Count the lines below containing "like"; state the number only.
==*==
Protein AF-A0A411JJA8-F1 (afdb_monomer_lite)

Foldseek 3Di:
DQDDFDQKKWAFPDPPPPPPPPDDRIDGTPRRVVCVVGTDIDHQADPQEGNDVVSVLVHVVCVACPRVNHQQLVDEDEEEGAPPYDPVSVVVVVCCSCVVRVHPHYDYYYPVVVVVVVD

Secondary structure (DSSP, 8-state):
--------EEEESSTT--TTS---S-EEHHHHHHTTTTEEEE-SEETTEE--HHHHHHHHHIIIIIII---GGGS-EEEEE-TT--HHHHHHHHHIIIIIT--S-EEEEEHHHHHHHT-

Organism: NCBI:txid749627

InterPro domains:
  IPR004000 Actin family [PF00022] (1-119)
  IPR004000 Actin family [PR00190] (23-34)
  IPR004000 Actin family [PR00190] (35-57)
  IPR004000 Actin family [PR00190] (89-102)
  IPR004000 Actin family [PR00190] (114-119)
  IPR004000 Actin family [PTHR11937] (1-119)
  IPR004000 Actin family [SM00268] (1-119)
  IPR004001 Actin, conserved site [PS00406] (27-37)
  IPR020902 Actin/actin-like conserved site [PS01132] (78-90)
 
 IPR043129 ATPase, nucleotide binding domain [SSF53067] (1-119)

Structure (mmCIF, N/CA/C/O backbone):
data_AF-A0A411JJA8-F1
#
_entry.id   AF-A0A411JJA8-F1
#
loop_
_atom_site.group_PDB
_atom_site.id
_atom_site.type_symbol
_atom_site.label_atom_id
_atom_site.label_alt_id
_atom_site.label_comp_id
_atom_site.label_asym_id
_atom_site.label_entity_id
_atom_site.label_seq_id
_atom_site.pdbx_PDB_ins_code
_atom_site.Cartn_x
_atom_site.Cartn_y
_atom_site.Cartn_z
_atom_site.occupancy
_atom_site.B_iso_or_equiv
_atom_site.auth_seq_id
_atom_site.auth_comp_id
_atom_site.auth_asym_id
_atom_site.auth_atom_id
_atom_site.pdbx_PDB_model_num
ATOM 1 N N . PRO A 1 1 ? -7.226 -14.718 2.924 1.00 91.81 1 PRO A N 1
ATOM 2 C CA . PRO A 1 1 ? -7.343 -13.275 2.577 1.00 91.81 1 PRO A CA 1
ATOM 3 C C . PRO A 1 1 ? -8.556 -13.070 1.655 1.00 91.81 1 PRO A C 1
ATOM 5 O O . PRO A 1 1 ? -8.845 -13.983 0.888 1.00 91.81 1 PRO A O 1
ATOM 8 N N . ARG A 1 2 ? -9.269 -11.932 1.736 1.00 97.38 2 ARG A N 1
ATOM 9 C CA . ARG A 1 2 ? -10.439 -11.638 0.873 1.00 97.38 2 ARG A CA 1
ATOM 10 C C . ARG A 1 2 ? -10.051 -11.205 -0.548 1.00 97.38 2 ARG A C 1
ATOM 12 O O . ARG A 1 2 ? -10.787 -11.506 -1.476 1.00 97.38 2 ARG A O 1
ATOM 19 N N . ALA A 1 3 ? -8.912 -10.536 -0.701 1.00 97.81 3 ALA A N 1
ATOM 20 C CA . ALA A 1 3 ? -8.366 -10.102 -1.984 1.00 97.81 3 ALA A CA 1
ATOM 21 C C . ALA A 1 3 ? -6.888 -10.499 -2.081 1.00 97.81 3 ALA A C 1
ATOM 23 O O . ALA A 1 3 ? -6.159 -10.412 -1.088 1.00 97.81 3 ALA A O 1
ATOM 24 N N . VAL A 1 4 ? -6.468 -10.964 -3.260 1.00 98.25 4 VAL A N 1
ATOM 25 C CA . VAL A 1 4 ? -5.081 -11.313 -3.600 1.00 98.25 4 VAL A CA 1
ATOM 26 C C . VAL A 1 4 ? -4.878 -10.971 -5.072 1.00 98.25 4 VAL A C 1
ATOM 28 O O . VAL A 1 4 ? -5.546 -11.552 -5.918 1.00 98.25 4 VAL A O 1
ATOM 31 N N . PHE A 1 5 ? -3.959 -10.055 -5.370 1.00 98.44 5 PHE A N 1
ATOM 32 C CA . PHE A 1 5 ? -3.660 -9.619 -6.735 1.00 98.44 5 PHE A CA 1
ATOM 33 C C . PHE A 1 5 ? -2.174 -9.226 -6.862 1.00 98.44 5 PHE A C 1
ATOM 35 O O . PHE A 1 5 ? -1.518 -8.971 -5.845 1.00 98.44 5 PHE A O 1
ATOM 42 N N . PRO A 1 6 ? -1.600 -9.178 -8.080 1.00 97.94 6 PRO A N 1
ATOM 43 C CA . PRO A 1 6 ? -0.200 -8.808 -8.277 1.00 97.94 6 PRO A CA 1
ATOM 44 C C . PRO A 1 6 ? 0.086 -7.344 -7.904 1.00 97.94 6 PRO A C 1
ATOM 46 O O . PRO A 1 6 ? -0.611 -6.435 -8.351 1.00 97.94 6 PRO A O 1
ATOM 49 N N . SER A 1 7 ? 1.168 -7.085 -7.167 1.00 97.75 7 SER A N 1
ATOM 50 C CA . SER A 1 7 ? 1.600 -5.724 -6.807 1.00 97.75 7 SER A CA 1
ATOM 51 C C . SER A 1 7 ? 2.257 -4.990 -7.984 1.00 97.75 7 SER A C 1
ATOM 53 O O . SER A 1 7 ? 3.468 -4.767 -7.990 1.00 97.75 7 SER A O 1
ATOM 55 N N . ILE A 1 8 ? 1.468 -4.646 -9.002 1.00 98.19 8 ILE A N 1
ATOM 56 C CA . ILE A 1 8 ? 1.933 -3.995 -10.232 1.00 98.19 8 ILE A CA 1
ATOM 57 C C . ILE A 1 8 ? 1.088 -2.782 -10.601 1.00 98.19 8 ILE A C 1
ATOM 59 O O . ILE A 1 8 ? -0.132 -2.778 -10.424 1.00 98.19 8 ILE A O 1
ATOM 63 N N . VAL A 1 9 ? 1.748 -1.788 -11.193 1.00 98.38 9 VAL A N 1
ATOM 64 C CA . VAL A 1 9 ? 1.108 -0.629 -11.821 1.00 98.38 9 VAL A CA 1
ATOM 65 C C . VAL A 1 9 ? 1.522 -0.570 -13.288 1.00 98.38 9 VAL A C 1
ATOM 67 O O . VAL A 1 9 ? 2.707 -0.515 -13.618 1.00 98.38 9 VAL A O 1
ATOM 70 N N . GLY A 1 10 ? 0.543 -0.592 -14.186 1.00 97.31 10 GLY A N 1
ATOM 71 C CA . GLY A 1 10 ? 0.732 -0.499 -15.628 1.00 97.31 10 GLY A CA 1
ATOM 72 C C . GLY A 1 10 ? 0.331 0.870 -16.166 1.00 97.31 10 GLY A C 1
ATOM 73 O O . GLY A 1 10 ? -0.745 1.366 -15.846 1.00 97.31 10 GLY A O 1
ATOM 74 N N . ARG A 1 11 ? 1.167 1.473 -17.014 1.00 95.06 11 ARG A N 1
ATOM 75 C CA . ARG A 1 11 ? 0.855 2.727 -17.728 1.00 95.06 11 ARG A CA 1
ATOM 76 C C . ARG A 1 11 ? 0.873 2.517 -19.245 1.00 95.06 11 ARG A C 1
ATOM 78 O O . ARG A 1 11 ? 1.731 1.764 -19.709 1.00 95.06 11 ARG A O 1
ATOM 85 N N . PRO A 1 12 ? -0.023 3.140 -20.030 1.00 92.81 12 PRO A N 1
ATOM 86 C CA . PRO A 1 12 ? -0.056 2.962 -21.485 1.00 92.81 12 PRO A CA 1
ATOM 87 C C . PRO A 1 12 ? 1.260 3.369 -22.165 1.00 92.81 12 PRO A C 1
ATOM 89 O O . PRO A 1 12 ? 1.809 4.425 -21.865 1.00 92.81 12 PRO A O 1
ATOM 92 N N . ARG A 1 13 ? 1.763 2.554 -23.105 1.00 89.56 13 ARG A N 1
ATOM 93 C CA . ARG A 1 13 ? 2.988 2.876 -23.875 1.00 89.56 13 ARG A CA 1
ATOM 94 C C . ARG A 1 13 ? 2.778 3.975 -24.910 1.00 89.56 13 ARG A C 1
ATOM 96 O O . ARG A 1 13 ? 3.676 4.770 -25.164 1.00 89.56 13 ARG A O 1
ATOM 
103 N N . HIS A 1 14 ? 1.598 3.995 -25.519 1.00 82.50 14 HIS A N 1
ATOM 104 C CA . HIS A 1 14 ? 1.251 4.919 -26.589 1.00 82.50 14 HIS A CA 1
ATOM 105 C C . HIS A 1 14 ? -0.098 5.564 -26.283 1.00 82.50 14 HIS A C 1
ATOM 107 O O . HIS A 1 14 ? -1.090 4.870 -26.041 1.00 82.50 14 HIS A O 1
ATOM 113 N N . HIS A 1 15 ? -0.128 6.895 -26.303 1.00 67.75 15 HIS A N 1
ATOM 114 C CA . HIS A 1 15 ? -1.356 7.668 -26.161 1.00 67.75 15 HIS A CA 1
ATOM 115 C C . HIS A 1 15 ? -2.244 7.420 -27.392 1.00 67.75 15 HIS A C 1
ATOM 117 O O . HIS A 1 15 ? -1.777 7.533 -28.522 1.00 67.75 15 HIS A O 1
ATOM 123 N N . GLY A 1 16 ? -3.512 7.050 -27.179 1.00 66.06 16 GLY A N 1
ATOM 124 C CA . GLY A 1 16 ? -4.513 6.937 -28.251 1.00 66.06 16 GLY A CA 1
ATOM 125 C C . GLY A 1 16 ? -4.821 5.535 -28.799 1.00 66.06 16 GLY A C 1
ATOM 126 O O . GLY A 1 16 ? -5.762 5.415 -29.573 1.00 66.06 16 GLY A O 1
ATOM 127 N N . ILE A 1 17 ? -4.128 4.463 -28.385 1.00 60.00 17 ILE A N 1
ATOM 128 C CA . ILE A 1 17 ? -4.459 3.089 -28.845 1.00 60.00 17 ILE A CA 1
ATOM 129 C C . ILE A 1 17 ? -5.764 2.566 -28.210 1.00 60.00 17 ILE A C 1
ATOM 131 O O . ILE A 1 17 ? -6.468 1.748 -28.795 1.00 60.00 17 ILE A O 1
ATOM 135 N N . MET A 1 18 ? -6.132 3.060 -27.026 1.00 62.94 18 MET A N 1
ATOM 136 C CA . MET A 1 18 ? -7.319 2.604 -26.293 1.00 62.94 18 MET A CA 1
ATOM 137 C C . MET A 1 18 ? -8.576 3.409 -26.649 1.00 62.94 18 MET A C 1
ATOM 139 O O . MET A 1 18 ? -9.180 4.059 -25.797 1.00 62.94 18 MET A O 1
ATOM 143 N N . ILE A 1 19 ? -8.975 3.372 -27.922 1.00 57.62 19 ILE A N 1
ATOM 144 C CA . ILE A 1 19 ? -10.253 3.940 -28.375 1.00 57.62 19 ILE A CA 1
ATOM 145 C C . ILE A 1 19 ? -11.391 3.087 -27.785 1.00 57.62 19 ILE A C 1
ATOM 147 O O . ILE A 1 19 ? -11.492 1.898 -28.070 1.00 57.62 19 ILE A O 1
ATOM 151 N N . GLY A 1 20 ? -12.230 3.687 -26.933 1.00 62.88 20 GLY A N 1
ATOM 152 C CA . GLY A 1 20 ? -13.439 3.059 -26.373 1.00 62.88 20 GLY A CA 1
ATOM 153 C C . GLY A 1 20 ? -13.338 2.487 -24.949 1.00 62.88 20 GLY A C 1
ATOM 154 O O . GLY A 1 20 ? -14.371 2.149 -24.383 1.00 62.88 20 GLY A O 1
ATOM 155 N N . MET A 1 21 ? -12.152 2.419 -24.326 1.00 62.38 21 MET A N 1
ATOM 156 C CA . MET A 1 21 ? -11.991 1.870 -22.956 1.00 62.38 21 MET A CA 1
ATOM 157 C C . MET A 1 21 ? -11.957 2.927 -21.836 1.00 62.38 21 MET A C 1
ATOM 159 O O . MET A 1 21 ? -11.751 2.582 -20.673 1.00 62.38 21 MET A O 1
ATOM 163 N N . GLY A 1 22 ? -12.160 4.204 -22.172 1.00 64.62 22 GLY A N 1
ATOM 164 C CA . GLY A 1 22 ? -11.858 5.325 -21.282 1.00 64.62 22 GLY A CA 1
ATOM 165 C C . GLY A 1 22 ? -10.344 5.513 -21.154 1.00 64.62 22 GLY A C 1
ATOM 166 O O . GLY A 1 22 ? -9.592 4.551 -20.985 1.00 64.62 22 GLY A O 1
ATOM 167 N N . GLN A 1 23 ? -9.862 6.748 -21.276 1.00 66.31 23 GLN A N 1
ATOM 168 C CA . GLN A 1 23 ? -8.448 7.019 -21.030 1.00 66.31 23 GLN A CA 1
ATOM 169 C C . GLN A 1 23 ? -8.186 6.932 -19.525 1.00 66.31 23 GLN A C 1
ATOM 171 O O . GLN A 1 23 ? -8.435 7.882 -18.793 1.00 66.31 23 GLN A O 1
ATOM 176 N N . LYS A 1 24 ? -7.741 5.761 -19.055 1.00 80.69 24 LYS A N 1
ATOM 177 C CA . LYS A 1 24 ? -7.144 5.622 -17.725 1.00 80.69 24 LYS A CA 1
==*==
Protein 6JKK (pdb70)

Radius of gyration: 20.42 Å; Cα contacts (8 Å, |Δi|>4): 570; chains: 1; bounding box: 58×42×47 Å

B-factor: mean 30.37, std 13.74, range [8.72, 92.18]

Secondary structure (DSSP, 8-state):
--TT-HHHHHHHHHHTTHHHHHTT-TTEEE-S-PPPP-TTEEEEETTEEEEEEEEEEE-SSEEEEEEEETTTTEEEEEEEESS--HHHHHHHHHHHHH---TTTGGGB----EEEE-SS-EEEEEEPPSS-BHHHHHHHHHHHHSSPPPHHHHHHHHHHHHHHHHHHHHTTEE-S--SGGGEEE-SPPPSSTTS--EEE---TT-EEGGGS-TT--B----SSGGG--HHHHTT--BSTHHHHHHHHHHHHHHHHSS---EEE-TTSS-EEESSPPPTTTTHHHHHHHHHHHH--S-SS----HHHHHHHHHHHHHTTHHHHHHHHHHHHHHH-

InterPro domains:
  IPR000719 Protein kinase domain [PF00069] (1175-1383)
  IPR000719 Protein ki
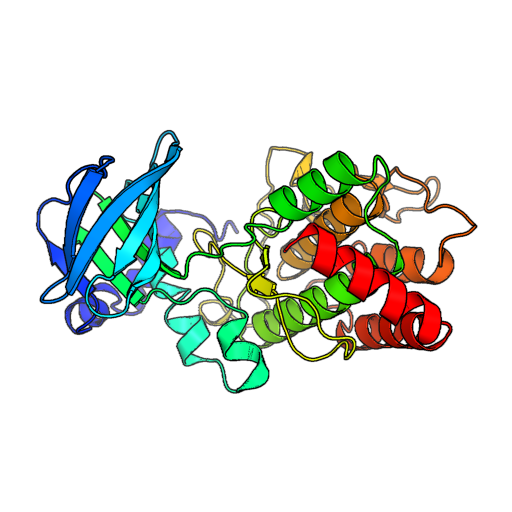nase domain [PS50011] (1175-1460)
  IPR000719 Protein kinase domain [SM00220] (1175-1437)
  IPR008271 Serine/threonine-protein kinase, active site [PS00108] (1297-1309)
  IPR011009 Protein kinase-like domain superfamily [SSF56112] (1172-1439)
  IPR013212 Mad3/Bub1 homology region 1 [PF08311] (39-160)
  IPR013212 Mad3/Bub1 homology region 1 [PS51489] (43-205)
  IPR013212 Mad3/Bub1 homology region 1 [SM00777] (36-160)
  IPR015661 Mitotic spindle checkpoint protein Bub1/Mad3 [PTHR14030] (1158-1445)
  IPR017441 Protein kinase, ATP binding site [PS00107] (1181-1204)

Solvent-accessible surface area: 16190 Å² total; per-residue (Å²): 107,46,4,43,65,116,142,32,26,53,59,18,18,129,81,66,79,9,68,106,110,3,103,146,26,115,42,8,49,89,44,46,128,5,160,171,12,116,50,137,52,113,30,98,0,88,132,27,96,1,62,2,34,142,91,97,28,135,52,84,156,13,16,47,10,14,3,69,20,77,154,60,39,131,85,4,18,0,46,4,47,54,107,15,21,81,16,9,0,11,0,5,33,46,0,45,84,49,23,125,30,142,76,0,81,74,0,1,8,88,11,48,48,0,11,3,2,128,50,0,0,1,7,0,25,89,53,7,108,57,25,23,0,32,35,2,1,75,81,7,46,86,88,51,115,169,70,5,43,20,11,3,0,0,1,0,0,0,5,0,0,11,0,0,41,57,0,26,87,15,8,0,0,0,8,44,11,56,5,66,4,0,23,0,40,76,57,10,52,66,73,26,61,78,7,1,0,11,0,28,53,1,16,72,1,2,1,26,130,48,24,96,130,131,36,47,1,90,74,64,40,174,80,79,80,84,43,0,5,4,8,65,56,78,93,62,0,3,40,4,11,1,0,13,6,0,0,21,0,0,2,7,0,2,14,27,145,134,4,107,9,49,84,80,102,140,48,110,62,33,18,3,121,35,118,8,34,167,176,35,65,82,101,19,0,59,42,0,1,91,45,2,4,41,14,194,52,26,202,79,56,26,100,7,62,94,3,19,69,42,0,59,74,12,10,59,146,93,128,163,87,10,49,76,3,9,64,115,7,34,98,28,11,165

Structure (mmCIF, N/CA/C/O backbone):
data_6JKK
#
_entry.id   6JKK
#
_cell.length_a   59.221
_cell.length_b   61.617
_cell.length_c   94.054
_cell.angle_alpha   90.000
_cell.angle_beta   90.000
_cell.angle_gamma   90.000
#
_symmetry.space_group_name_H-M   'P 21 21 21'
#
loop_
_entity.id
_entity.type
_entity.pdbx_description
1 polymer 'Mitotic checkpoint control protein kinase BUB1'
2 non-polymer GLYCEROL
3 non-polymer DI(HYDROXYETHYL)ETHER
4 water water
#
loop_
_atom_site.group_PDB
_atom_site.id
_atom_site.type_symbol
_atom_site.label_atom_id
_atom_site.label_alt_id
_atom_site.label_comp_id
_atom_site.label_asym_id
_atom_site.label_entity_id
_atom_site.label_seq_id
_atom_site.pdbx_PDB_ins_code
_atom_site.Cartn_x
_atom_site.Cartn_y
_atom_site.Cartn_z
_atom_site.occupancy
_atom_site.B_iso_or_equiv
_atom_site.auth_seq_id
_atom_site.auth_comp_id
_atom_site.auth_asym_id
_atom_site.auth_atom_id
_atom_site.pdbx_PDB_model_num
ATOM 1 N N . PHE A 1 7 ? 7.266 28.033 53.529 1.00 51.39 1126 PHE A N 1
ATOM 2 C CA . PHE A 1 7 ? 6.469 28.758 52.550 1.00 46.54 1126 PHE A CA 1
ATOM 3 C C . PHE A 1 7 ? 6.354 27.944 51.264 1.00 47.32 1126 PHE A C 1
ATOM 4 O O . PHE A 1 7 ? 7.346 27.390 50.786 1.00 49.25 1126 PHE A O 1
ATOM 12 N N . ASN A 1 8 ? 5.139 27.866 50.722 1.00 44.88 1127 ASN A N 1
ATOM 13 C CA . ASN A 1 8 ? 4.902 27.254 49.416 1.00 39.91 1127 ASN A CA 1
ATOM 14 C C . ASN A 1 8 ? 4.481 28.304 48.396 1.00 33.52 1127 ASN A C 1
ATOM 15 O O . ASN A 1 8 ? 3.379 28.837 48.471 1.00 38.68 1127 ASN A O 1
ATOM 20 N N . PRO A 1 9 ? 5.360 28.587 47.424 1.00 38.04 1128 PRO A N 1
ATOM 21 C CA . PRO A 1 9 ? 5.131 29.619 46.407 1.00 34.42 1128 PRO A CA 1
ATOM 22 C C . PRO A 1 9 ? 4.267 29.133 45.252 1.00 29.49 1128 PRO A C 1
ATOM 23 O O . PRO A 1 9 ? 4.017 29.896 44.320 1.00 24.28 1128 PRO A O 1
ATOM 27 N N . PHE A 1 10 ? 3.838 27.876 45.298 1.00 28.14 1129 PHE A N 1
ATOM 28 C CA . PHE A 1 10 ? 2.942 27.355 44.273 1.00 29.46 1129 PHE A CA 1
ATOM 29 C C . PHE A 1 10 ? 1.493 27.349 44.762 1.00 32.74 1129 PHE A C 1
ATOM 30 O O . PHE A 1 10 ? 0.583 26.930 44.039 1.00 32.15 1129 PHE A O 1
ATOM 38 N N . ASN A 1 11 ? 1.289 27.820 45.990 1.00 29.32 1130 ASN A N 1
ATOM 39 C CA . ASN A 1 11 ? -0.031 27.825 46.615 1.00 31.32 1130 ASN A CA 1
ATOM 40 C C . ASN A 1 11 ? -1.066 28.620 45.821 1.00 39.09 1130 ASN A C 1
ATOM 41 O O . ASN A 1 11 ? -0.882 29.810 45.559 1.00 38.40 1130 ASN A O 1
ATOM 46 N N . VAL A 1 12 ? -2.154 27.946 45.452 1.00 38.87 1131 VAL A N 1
==*==
__RESULT FOR THIS EXERCISE__: 2